Now, Ezra chapters 9 and 10 are not among the most famous parts of the Tanach. We never read them in synagogue; no parts are included in the Siddur, nor are they Haftarah for anything.


Yet, the Palestinian Jesus Fan Club believe that separating interfaith couples is a fundamental imperative of the neurotic Jewish religion, a demand of our unforgiving God. It would be interesting to see how they react if a daughter of their own background starts dating an Israeli of military age...


The motif of "marrying a foreign woman" in the Early Modern Era was - in Kabbalistic circles - a way to describe religious experiences. Kabbalists spoke of those Jews who had been forced to convert to other faiths in these terms as if they had married a foreign woman. The various schools of Kabbalah had their own ideas about how to rescue those souls, but this will be a matter for my next shiurim.

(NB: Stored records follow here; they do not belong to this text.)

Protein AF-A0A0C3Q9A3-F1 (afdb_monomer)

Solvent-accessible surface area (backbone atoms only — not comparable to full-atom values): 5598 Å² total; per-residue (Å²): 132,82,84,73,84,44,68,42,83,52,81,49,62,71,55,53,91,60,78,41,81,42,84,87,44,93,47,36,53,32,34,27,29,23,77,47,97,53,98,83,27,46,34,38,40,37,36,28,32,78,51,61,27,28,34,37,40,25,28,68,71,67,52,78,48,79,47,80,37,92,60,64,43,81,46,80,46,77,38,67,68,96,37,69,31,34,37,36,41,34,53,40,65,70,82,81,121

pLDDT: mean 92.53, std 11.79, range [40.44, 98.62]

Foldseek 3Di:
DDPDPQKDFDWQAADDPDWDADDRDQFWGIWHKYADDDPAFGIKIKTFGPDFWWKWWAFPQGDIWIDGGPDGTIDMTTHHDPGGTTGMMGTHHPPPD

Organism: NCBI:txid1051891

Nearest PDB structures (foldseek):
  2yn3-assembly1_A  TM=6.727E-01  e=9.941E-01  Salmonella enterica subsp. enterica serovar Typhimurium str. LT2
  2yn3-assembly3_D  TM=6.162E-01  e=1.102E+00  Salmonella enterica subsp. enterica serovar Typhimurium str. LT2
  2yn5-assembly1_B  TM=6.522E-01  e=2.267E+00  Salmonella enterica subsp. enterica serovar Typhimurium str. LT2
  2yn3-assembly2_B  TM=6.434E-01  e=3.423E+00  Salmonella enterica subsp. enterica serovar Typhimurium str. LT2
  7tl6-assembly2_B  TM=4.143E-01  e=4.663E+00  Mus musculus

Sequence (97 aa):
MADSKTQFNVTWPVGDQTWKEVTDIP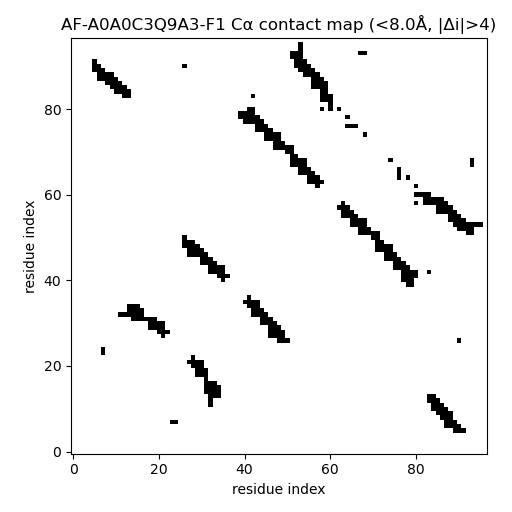SITRYRLYPITHIFYSYQLDFTNSVNLDFIFYDQSGDRYTKSTFVNGDHSVHYKSDDPTILLVKAEEPGGI

Structure (mmCIF, N/CA/C/O backbone):
data_AF-A0A0C3Q9A3-F1
#
_entry.id   AF-A0A0C3Q9A3-F1
#
loop_
_atom_site.group_PDB
_atom_site.id
_atom_site.type_symbol
_atom_site.label_atom_id
_atom_site.label_alt_id
_atom_site.label_comp_id
_atom_site.label_asym_id
_atom_site.label_entity_id
_atom_site.label_seq_id
_atom_site.pdbx_PDB_ins_code
_atom_site.Cartn_x
_atom_site.Cartn_y
_atom_site.Cartn_z
_atom_site.occupancy
_atom_site.B_iso_or_equiv
_atom_site.auth_seq_id
_atom_site.auth_comp_id
_atom_site.auth_asym_id
_atom_site.auth_atom_id
_atom_site.pdbx_PDB_model_num
ATOM 1 N N . MET A 1 1 ? -11.027 22.603 15.276 1.00 40.44 1 MET A N 1
ATOM 2 C CA . MET A 1 1 ? -10.036 21.750 14.594 1.00 40.44 1 MET A CA 1
ATOM 3 C C . MET A 1 1 ? -10.848 20.611 14.017 1.00 40.44 1 MET A C 1
ATOM 5 O O . MET A 1 1 ? -11.444 19.894 14.803 1.00 40.44 1 MET A O 1
ATOM 9 N N . ALA A 1 2 ? -11.079 20.584 12.705 1.00 42.38 2 ALA A N 1
ATOM 10 C CA . ALA A 1 2 ? -11.919 19.545 12.112 1.00 42.38 2 ALA A CA 1
ATOM 11 C C . ALA A 1 2 ? -11.199 18.199 12.262 1.00 42.38 2 ALA A C 1
ATOM 13 O O . ALA A 1 2 ? -10.034 18.117 11.879 1.00 42.38 2 ALA A O 1
ATOM 14 N N . ASP A 1 3 ? -11.867 17.197 12.838 1.00 51.12 3 ASP A N 1
ATOM 15 C CA . ASP A 1 3 ? -11.392 15.813 12.862 1.00 51.12 3 ASP A CA 1
ATOM 16 C C . ASP A 1 3 ? -11.102 15.379 11.422 1.00 51.12 3 ASP A C 1
ATOM 18 O O . ASP A 1 3 ? -12.017 15.168 10.619 1.00 51.12 3 ASP A O 1
ATOM 22 N N . SER A 1 4 ? -9.826 15.312 11.048 1.00 64.75 4 SER A N 1
ATOM 23 C CA . SER A 1 4 ? -9.432 14.754 9.765 1.00 64.75 4 SER A CA 1
ATOM 24 C C . SER A 1 4 ? -9.771 13.268 9.782 1.00 64.75 4 SER A C 1
ATOM 26 O O . SER A 1 4 ? -9.352 12.517 10.659 1.00 64.75 4 SER A O 1
ATOM 28 N N . LYS A 1 5 ? -10.563 12.826 8.804 1.00 78.75 5 LYS A N 1
ATOM 29 C CA . LYS A 1 5 ? -10.832 11.405 8.591 1.00 78.75 5 LYS A CA 1
ATOM 30 C C . LYS A 1 5 ? -9.498 10.705 8.310 1.00 78.75 5 LYS A C 1
ATOM 32 O O . LYS A 1 5 ? -8.885 10.962 7.283 1.00 78.75 5 LYS A O 1
ATOM 37 N N . THR A 1 6 ? -9.067 9.832 9.217 1.00 88.69 6 THR A N 1
ATOM 38 C CA . THR A 1 6 ? -7.829 9.041 9.089 1.00 88.69 6 THR A CA 1
ATOM 39 C C . THR A 1 6 ? -8.074 7.636 8.550 1.00 88.69 6 THR A C 1
ATOM 41 O O . THR A 1 6 ? -7.121 6.901 8.330 1.00 88.69 6 THR A O 1
ATOM 44 N N . GLN A 1 7 ? -9.335 7.244 8.339 1.00 94.75 7 GLN A N 1
ATOM 45 C CA . GLN A 1 7 ? -9.724 5.910 7.875 1.00 94.75 7 GLN A CA 1
ATOM 46 C C . GLN A 1 7 ? -10.497 5.990 6.563 1.00 94.75 7 GLN A C 1
ATOM 48 O O . GLN A 1 7 ? -11.472 6.733 6.463 1.00 94.75 7 GLN A O 1
ATOM 53 N N . PHE A 1 8 ? -10.111 5.187 5.581 1.00 96.19 8 PHE A N 1
ATOM 54 C CA . PHE A 1 8 ? -10.621 5.245 4.218 1.00 96.19 8 PHE A CA 1
ATOM 55 C C . PHE A 1 8 ? -11.033 3.848 3.760 1.00 96.19 8 PHE A C 1
ATOM 57 O O . PHE A 1 8 ? -10.188 2.963 3.625 1.00 96.19 8 PHE A O 1
ATOM 64 N N . ASN A 1 9 ? -12.333 3.653 3.529 1.00 96.88 9 ASN A N 1
ATOM 65 C CA . ASN A 1 9 ? -12.833 2.433 2.902 1.00 96.88 9 ASN A CA 1
ATOM 66 C C . ASN A 1 9 ? -12.415 2.434 1.436 1.00 96.88 9 ASN A C 1
ATOM 68 O O . ASN A 1 9 ? -12.623 3.425 0.734 1.00 96.88 9 ASN A O 1
ATOM 72 N N . VAL A 1 10 ? -11.858 1.319 0.988 1.00 96.50 10 VAL A N 1
ATOM 73 C CA . VAL A 1 10 ? -11.380 1.125 -0.376 1.00 96.50 10 VAL A CA 1
ATOM 74 C C . VAL A 1 10 ? -11.820 -0.238 -0.897 1.00 96.50 10 VAL A C 1
ATOM 76 O O . VAL A 1 10 ? -12.425 -1.047 -0.197 1.00 96.50 10 VAL A O 1
ATOM 79 N N . THR A 1 11 ? -11.528 -0.504 -2.162 1.00 97.62 11 THR A N 1
ATOM 80 C CA . THR A 1 11 ? -11.592 -1.850 -2.725 1.00 97.62 11 THR A CA 1
ATOM 81 C C . THR A 1 11 ? -10.426 -1.981 -3.683 1.00 97.62 11 THR A C 1
ATOM 83 O O . THR A 1 11 ? -10.497 -1.566 -4.840 1.00 97.62 11 THR A O 1
ATOM 86 N N . TRP A 1 12 ? -9.308 -2.476 -3.164 1.00 97.69 12 TRP A N 1
ATOM 87 C CA . TRP A 1 12 ? -8.072 -2.651 -3.915 1.00 97.69 12 TRP A CA 1
ATOM 88 C C . TRP A 1 12 ? -7.861 -4.145 -4.164 1.00 97.69 12 TRP A C 1
ATOM 90 O O . TRP A 1 12 ? -7.211 -4.813 -3.357 1.00 97.69 12 TRP A O 1
ATOM 100 N N . PRO A 1 13 ? -8.447 -4.699 -5.243 1.00 98.00 13 PRO A N 1
ATOM 101 C CA . PRO A 1 13 ? -8.308 -6.111 -5.561 1.00 98.00 13 PRO A CA 1
ATOM 102 C C . PRO A 1 13 ? -6.903 -6.412 -6.079 1.00 98.00 13 PRO A C 1
ATOM 104 O O . PRO A 1 13 ? -6.267 -5.568 -6.732 1.00 98.00 13 PRO A O 1
ATOM 107 N N . VAL A 1 14 ? -6.464 -7.650 -5.851 1.00 98.00 14 VAL A N 1
ATOM 108 C CA . VAL A 1 14 ? -5.254 -8.187 -6.478 1.00 98.00 14 VAL A CA 1
ATOM 109 C C . VAL A 1 14 ? -5.412 -8.154 -7.996 1.00 98.00 14 VAL A C 1
ATOM 111 O O . VAL A 1 14 ? -6.410 -8.613 -8.547 1.00 98.00 14 VAL A O 1
ATOM 114 N N . GLY A 1 15 ? -4.418 -7.587 -8.668 1.00 96.94 15 GLY A N 1
ATOM 115 C CA . GLY A 1 15 ? -4.305 -7.536 -10.117 1.00 96.94 15 GLY A CA 1
ATOM 116 C C . GLY A 1 15 ? -2.867 -7.802 -10.547 1.00 96.94 15 GLY A C 1
ATOM 117 O O . GLY A 1 15 ? -2.220 -8.728 -10.057 1.00 96.94 15 GLY A O 1
ATOM 118 N N . ASP A 1 16 ? -2.380 -6.988 -11.477 1.00 96.56 16 ASP A N 1
ATOM 119 C CA . ASP A 1 16 ? -1.021 -7.051 -12.001 1.00 96.56 16 ASP A CA 1
ATOM 120 C C . ASP A 1 16 ? -0.128 -5.930 -11.428 1.00 96.56 16 ASP A C 1
ATOM 122 O O . ASP A 1 16 ? -0.476 -5.231 -10.474 1.00 96.56 16 ASP A O 1
ATOM 126 N N . GLN A 1 17 ? 1.064 -5.771 -12.006 1.00 97.50 17 GLN A N 1
ATOM 127 C CA . GLN A 1 17 ? 2.052 -4.774 -11.585 1.00 97.50 17 GLN A CA 1
ATOM 128 C C . GLN A 1 17 ? 1.770 -3.350 -12.101 1.00 97.50 17 GLN A C 1
ATOM 130 O O . GLN A 1 17 ? 2.625 -2.466 -11.958 1.00 97.50 17 GLN A O 1
ATOM 135 N N . THR A 1 18 ? 0.601 -3.112 -12.698 1.00 98.19 18 THR A N 1
ATOM 136 C CA . THR A 1 18 ? 0.197 -1.805 -13.217 1.00 98.19 18 THR A CA 1
ATOM 137 C C . THR A 1 18 ? -0.289 -0.909 -12.084 1.00 98.19 18 THR A C 1
ATOM 139 O O . THR A 1 18 ? -1.111 -1.306 -11.259 1.00 98.19 18 THR A O 1
ATOM 142 N N . TRP A 1 19 ? 0.210 0.325 -12.060 1.00 98.38 19 TRP A N 1
ATOM 143 C CA . TRP A 1 19 ? -0.228 1.347 -11.114 1.00 98.38 19 TRP A CA 1
ATOM 144 C C . TRP A 1 19 ? -1.666 1.795 -11.387 1.00 98.38 19 TRP A C 1
ATOM 146 O O . TRP A 1 19 ? -2.050 2.044 -12.529 1.00 98.38 19 TRP A O 1
ATOM 156 N N . LYS A 1 20 ? -2.441 1.922 -10.312 1.00 98.19 20 LYS A N 1
ATOM 157 C CA . LYS A 1 20 ? -3.806 2.444 -10.282 1.00 98.19 20 LYS A CA 1
ATOM 158 C C . LYS A 1 20 ? -3.811 3.720 -9.444 1.00 98.19 20 LYS A C 1
ATOM 160 O O . LYS A 1 20 ? -3.312 3.714 -8.320 1.00 98.19 20 LYS A O 1
ATOM 165 N N . GLU A 1 21 ? -4.374 4.794 -9.980 1.00 98.00 21 GLU A N 1
ATOM 166 C CA . GLU A 1 21 ? -4.468 6.079 -9.279 1.00 98.00 21 GLU A CA 1
ATOM 167 C C . GLU A 1 21 ? -5.463 6.014 -8.109 1.00 98.00 21 GLU A C 1
ATOM 169 O O . GLU A 1 21 ? -6.452 5.278 -8.148 1.00 98.00 21 GLU A O 1
ATOM 174 N N . VAL A 1 22 ? -5.195 6.797 -7.064 1.00 97.06 22 VAL A N 1
ATOM 175 C CA . VAL A 1 22 ? -6.016 6.919 -5.855 1.00 97.06 22 VAL A CA 1
ATOM 176 C C . VAL A 1 22 ? -6.440 8.374 -5.700 1.00 97.06 22 VAL A C 1
ATOM 178 O O . VAL A 1 22 ? -5.605 9.268 -5.611 1.00 97.06 22 VAL A O 1
ATOM 181 N N . THR A 1 23 ? -7.748 8.615 -5.649 1.00 93.00 23 THR A N 1
ATOM 182 C CA . THR A 1 23 ? -8.320 9.965 -5.486 1.00 93.00 23 THR A CA 1
ATOM 183 C C . THR A 1 23 ? -8.913 10.205 -4.103 1.00 93.00 23 THR A C 1
ATOM 185 O O . THR A 1 23 ? -9.062 11.350 -3.686 1.00 93.00 23 THR A O 1
ATOM 188 N N . ASP A 1 24 ? -9.243 9.132 -3.385 1.00 90.88 24 ASP A N 1
ATOM 189 C CA . ASP A 1 24 ? -10.082 9.200 -2.183 1.00 90.88 24 ASP A CA 1
ATOM 190 C C . ASP A 1 24 ? -9.267 9.241 -0.881 1.00 90.88 24 ASP A C 1
ATOM 192 O O . ASP A 1 24 ? -9.819 9.468 0.197 1.00 90.88 24 ASP A O 1
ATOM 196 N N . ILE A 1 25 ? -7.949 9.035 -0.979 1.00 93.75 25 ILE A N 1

Here, I want to call your attention to the way these terms are used in the Book of Ezra:


For the anti-Semite, ‘marrying foreign women’ symbolizes the cause of all the conflicts in the Middle East (Jewish racism, Jewish refusal to assimilate, and blah blah blah).


But for the Kabbalists and for us Jews, it describes the religious experience as it is experienced now, in the 21st century.


Look around. We all are here, in a synagogue, on a cold morning in December, not because of the rational part of our brains - because we are intellectually sure that God exists and supports the Jews when they behave well. No, we are here because of emotions: feelings, memories, sense of belonging... all irrational stuff, similar indeed to love and to physical attraction.


In the contemporary world, religious behavior is driven by emotions. The Kabbalists were the first religious movement to understand this element of the human psyche - I was about to say this impulse. This is why Kabbalah is more popular today than Maimonides or Ovadiah Sforno.


The anti-Semites have turned the Prophetic literature into a repertoire of insults against the Jewish people and against Israel. In fact, it is one of the most precious gifts Jews have granted to men and women of every faith.


The anti-Semites read a couple of chapters from the Book of Ezra and pretend to have discovered the origin of Jewish neurosis (that God so demands, and its law etched in stone) and overlook the extraordinary treasure of intuition of the Kabbalista about human psychology.


And speaking of psychology, those anti-Semites of the Palestinian Jesus fan club are not only very ignorant about Jews and Judaism. They also lead a miserable life, full of anger and resentment against Israel and the Jews, with the hope that a Palestinian Jesus will one day resuscitate to guide them towards a revolution.


This won't happen because, in case you didn't notice, Jesus was Jewish.